§ Exercise objective:
Below are the entries; return exactly the line with "ATOM 127 O O" and every later line, without anything else.

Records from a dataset
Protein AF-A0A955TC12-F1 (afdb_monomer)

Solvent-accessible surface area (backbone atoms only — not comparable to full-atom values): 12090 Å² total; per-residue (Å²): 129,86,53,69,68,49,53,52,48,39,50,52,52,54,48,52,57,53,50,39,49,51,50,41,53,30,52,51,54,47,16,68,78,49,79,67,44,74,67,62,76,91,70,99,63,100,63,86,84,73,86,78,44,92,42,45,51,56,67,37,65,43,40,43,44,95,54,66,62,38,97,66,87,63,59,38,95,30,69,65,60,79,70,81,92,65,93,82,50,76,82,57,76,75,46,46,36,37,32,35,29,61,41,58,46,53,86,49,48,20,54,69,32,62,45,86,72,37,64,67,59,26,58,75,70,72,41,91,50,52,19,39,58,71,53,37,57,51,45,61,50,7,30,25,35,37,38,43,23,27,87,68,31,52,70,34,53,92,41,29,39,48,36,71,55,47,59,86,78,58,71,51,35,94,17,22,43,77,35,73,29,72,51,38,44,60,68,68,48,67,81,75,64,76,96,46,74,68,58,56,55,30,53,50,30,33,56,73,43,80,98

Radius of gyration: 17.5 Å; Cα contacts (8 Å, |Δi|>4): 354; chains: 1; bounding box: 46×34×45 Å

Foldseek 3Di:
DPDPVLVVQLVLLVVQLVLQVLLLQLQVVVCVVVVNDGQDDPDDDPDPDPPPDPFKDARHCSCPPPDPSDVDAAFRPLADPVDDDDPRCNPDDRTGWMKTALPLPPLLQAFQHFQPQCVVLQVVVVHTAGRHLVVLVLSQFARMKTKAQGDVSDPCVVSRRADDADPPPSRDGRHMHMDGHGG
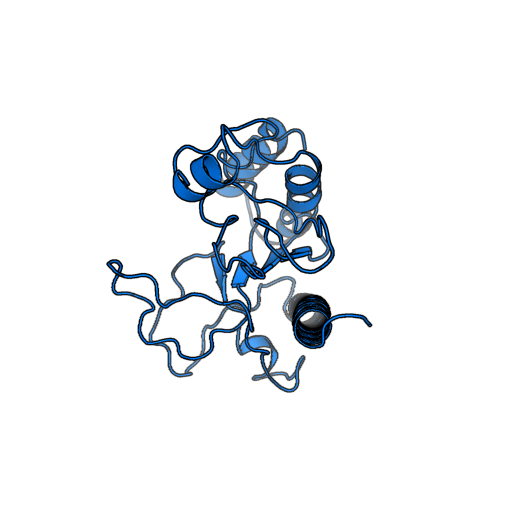RNCVSVVPPDDDDPVSVSSVVSNVRRVD

Structure (mmCIF, N/CA/C/O backbone):
data_AF-A0A955TC12-F1
#
_entry.id   AF-A0A955TC12-F1
#
loop_
_atom_site.group_PDB
_atom_site.id
_atom_site.type_symbol
_atom_site.label_atom_id
_atom_site.label_alt_id
_atom_site.label_comp_id
_atom_site.label_asym_id
_atom_site.label_entity_id
_atom_site.label_seq_id
_atom_site.pdbx_PDB_ins_code
_atom_site.Cartn_x
_atom_site.Cartn_y
_atom_site.Cartn_z
_atom_site.occupancy
_atom_site.B_iso_or_equiv
_atom_site.auth_seq_id
_atom_site.auth_comp_id
_atom_site.auth_asym_id
_atom_site.auth_atom_id
_atom_site.pdbx_PDB_model_num
ATOM 1 N N . LEU A 1 1 ? -21.008 -11.866 23.398 1.00 48.56 1 LEU A N 1
ATOM 2 C CA . LEU A 1 1 ? -21.128 -12.143 21.949 1.00 48.56 1 LEU A CA 1
ATOM 3 C C . LEU A 1 1 ? -20.346 -11.065 21.215 1.00 48.56 1 LEU A C 1
ATOM 5 O O . LEU A 1 1 ? -20.660 -9.905 21.455 1.00 48.56 1 LEU A O 1
ATOM 9 N N . PRO A 1 2 ? -19.320 -11.401 20.414 1.00 54.56 2 PRO A N 1
ATOM 10 C CA . PRO A 1 2 ? -18.681 -10.405 19.563 1.00 54.56 2 PRO A CA 1
ATOM 11 C C . PRO A 1 2 ? -19.736 -9.848 18.599 1.00 54.56 2 PRO A C 1
ATOM 13 O O . PRO A 1 2 ? -20.495 -10.614 18.004 1.00 54.56 2 PRO A O 1
ATOM 16 N N . ASN A 1 3 ? -19.849 -8.525 18.524 1.00 80.25 3 ASN A N 1
ATOM 17 C CA . ASN A 1 3 ? -20.868 -7.845 17.732 1.00 80.25 3 ASN A CA 1
ATOM 18 C C . ASN A 1 3 ? -20.657 -8.168 16.239 1.00 80.25 3 ASN A C 1
ATOM 20 O O . ASN A 1 3 ? -19.542 -8.074 15.729 1.00 80.25 3 ASN A O 1
ATOM 24 N N . PHE A 1 4 ? -21.713 -8.572 15.526 1.00 81.69 4 PHE A N 1
ATOM 25 C CA . PHE A 1 4 ? -21.638 -8.961 14.110 1.00 81.69 4 PHE A CA 1
ATOM 26 C C . PHE A 1 4 ? -21.058 -7.843 13.231 1.00 81.69 4 PHE A C 1
ATOM 28 O O . PHE A 1 4 ? -20.294 -8.114 12.306 1.00 81.69 4 PHE A O 1
ATOM 35 N N . LEU A 1 5 ? -21.352 -6.585 13.570 1.00 82.25 5 LEU A N 1
ATOM 36 C CA . LEU A 1 5 ? -20.783 -5.422 12.895 1.00 82.25 5 LEU A CA 1
ATOM 37 C C . LEU A 1 5 ? -19.263 -5.331 13.097 1.00 82.25 5 LEU A C 1
ATOM 39 O O . LEU A 1 5 ? -18.522 -5.077 12.151 1.00 82.25 5 LEU A O 1
ATOM 43 N N . GLU A 1 6 ? -18.783 -5.605 14.310 1.00 82.62 6 GLU A N 1
ATOM 44 C CA . GLU A 1 6 ? -17.350 -5.592 14.606 1.00 82.62 6 GLU A CA 1
ATOM 45 C C . GLU A 1 6 ? -16.608 -6.708 13.869 1.00 82.62 6 GLU A C 1
ATOM 47 O O . GLU A 1 6 ? -15.505 -6.501 13.363 1.00 82.62 6 GLU A O 1
ATOM 52 N N . ALA A 1 7 ? -17.232 -7.882 13.756 1.00 85.06 7 ALA A N 1
ATOM 53 C CA . ALA A 1 7 ? -16.692 -8.990 12.979 1.00 85.06 7 ALA A CA 1
ATOM 54 C C . ALA A 1 7 ? -16.596 -8.645 11.482 1.00 85.06 7 ALA A C 1
ATOM 56 O O . ALA A 1 7 ? -15.573 -8.931 10.860 1.00 85.06 7 ALA A O 1
ATOM 57 N N . GLN A 1 8 ? -17.610 -7.980 10.912 1.00 86.25 8 GLN A N 1
ATOM 58 C CA . GLN A 1 8 ? -17.567 -7.515 9.520 1.00 86.25 8 GLN A CA 1
ATOM 59 C C . GLN A 1 8 ? -16.453 -6.492 9.283 1.00 86.25 8 GLN A C 1
ATOM 61 O O . GLN A 1 8 ? -15.732 -6.586 8.291 1.00 86.25 8 GLN A O 1
ATOM 66 N N . ILE A 1 9 ? -16.287 -5.532 10.194 1.00 86.25 9 ILE A N 1
ATOM 67 C CA . ILE A 1 9 ? -15.228 -4.519 10.116 1.00 86.25 9 ILE A CA 1
ATOM 68 C C . ILE A 1 9 ? -13.848 -5.182 10.123 1.00 86.25 9 ILE A C 1
ATOM 70 O O . ILE A 1 9 ? -13.027 -4.919 9.245 1.00 86.25 9 ILE A O 1
ATOM 74 N N . ARG A 1 10 ? -13.609 -6.100 11.067 1.00 86.75 10 ARG A N 1
ATOM 75 C CA . ARG A 1 10 ? -12.347 -6.851 11.150 1.00 86.75 10 ARG A CA 1
ATOM 76 C C . ARG A 1 10 ? -12.088 -7.671 9.890 1.00 86.75 10 ARG A C 1
ATOM 78 O O . ARG A 1 10 ? -10.953 -7.708 9.424 1.00 86.75 10 ARG A O 1
ATOM 85 N N . ALA A 1 11 ? -13.127 -8.276 9.312 1.00 89.62 11 ALA A N 1
ATOM 86 C CA . ALA A 1 11 ? -13.013 -9.010 8.056 1.00 89.62 11 ALA A CA 1
ATOM 87 C C . ALA A 1 11 ? -12.605 -8.098 6.886 1.00 89.62 11 ALA A C 1
ATOM 89 O O . ALA A 1 11 ? -11.749 -8.485 6.095 1.00 89.62 11 ALA A O 1
ATOM 90 N N . ARG A 1 12 ? -13.152 -6.876 6.794 1.00 89.81 12 ARG A N 1
ATOM 91 C CA . ARG A 1 12 ? -12.753 -5.897 5.765 1.00 89.81 12 ARG A CA 1
ATOM 92 C C . ARG A 1 12 ? -11.310 -5.426 5.938 1.00 89.81 12 ARG A C 1
ATOM 94 O O . ARG A 1 12 ? -10.588 -5.353 4.953 1.00 89.81 12 ARG A O 1
ATOM 101 N N . ILE A 1 13 ? -10.873 -5.169 7.172 1.00 90.38 13 ILE A N 1
ATOM 102 C CA . ILE A 1 13 ? -9.481 -4.787 7.468 1.00 90.38 13 ILE A CA 1
ATOM 103 C C . ILE A 1 13 ? -8.520 -5.917 7.088 1.00 90.38 13 ILE A C 1
ATOM 105 O O . ILE A 1 13 ? -7.544 -5.684 6.379 1.00 90.38 13 ILE A O 1
ATOM 109 N N . ALA A 1 14 ? -8.820 -7.149 7.510 1.00 91.38 14 ALA A N 1
ATOM 110 C CA . ALA A 1 14 ? -8.006 -8.316 7.183 1.00 91.38 14 ALA A CA 1
ATOM 111 C C . ALA A 1 14 ? -7.945 -8.558 5.667 1.00 91.38 14 ALA A C 1
ATOM 113 O O . ALA A 1 14 ? -6.874 -8.846 5.132 1.00 91.38 14 ALA A O 1
ATOM 114 N N . LYS A 1 15 ? -9.077 -8.387 4.970 1.00 93.06 15 LYS A N 1
ATOM 115 C CA . LYS A 1 15 ? -9.143 -8.440 3.508 1.00 93.06 15 LYS A CA 1
ATOM 116 C C . LYS A 1 15 ? -8.222 -7.388 2.886 1.00 93.06 15 LYS A C 1
ATOM 118 O O . LYS A 1 15 ? -7.360 -7.760 2.097 1.00 93.06 15 LYS A O 1
ATOM 123 N N . ALA A 1 16 ? -8.329 -6.128 3.305 1.00 93.00 16 ALA A N 1
ATOM 124 C CA . ALA A 1 16 ? -7.523 -5.048 2.746 1.00 93.00 16 ALA A CA 1
ATOM 125 C C . ALA A 1 16 ? -6.018 -5.254 2.956 1.00 93.00 16 ALA A C 1
ATOM 127 O O . ALA A 1 16 ? -5.231 -5.116 2.024 1.00 93.00 16 ALA A O 1
ATOM 128 N N . GLN A 1 17 ? -5.609 -5.679 4.151 1.00 93.31 17 GLN A N 1
ATOM 129 C CA . GLN A 1 17 ? -4.212 -6.027 4.421 1.00 93.31 17 GLN A CA 1
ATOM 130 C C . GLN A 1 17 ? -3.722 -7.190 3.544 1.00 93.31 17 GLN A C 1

§ Answer to the problem:
ATOM 127 O O . ALA A 1 16 ? -5.231 -5.116 2.024 1.00 93.00 16 ALA A O 1
ATOM 128 N N . GLN A 1 17 ? -5.609 -5.679 4.151 1.00 93.31 17 GLN A N 1
ATOM 129 C CA . GLN A 1 17 ? -4.212 -6.027 4.421 1.00 93.31 17 GLN A CA 1
ATOM 130 C C . GLN A 1 17 ? -3.722 -7.190 3.544 1.00 93.31 17 GLN A C 1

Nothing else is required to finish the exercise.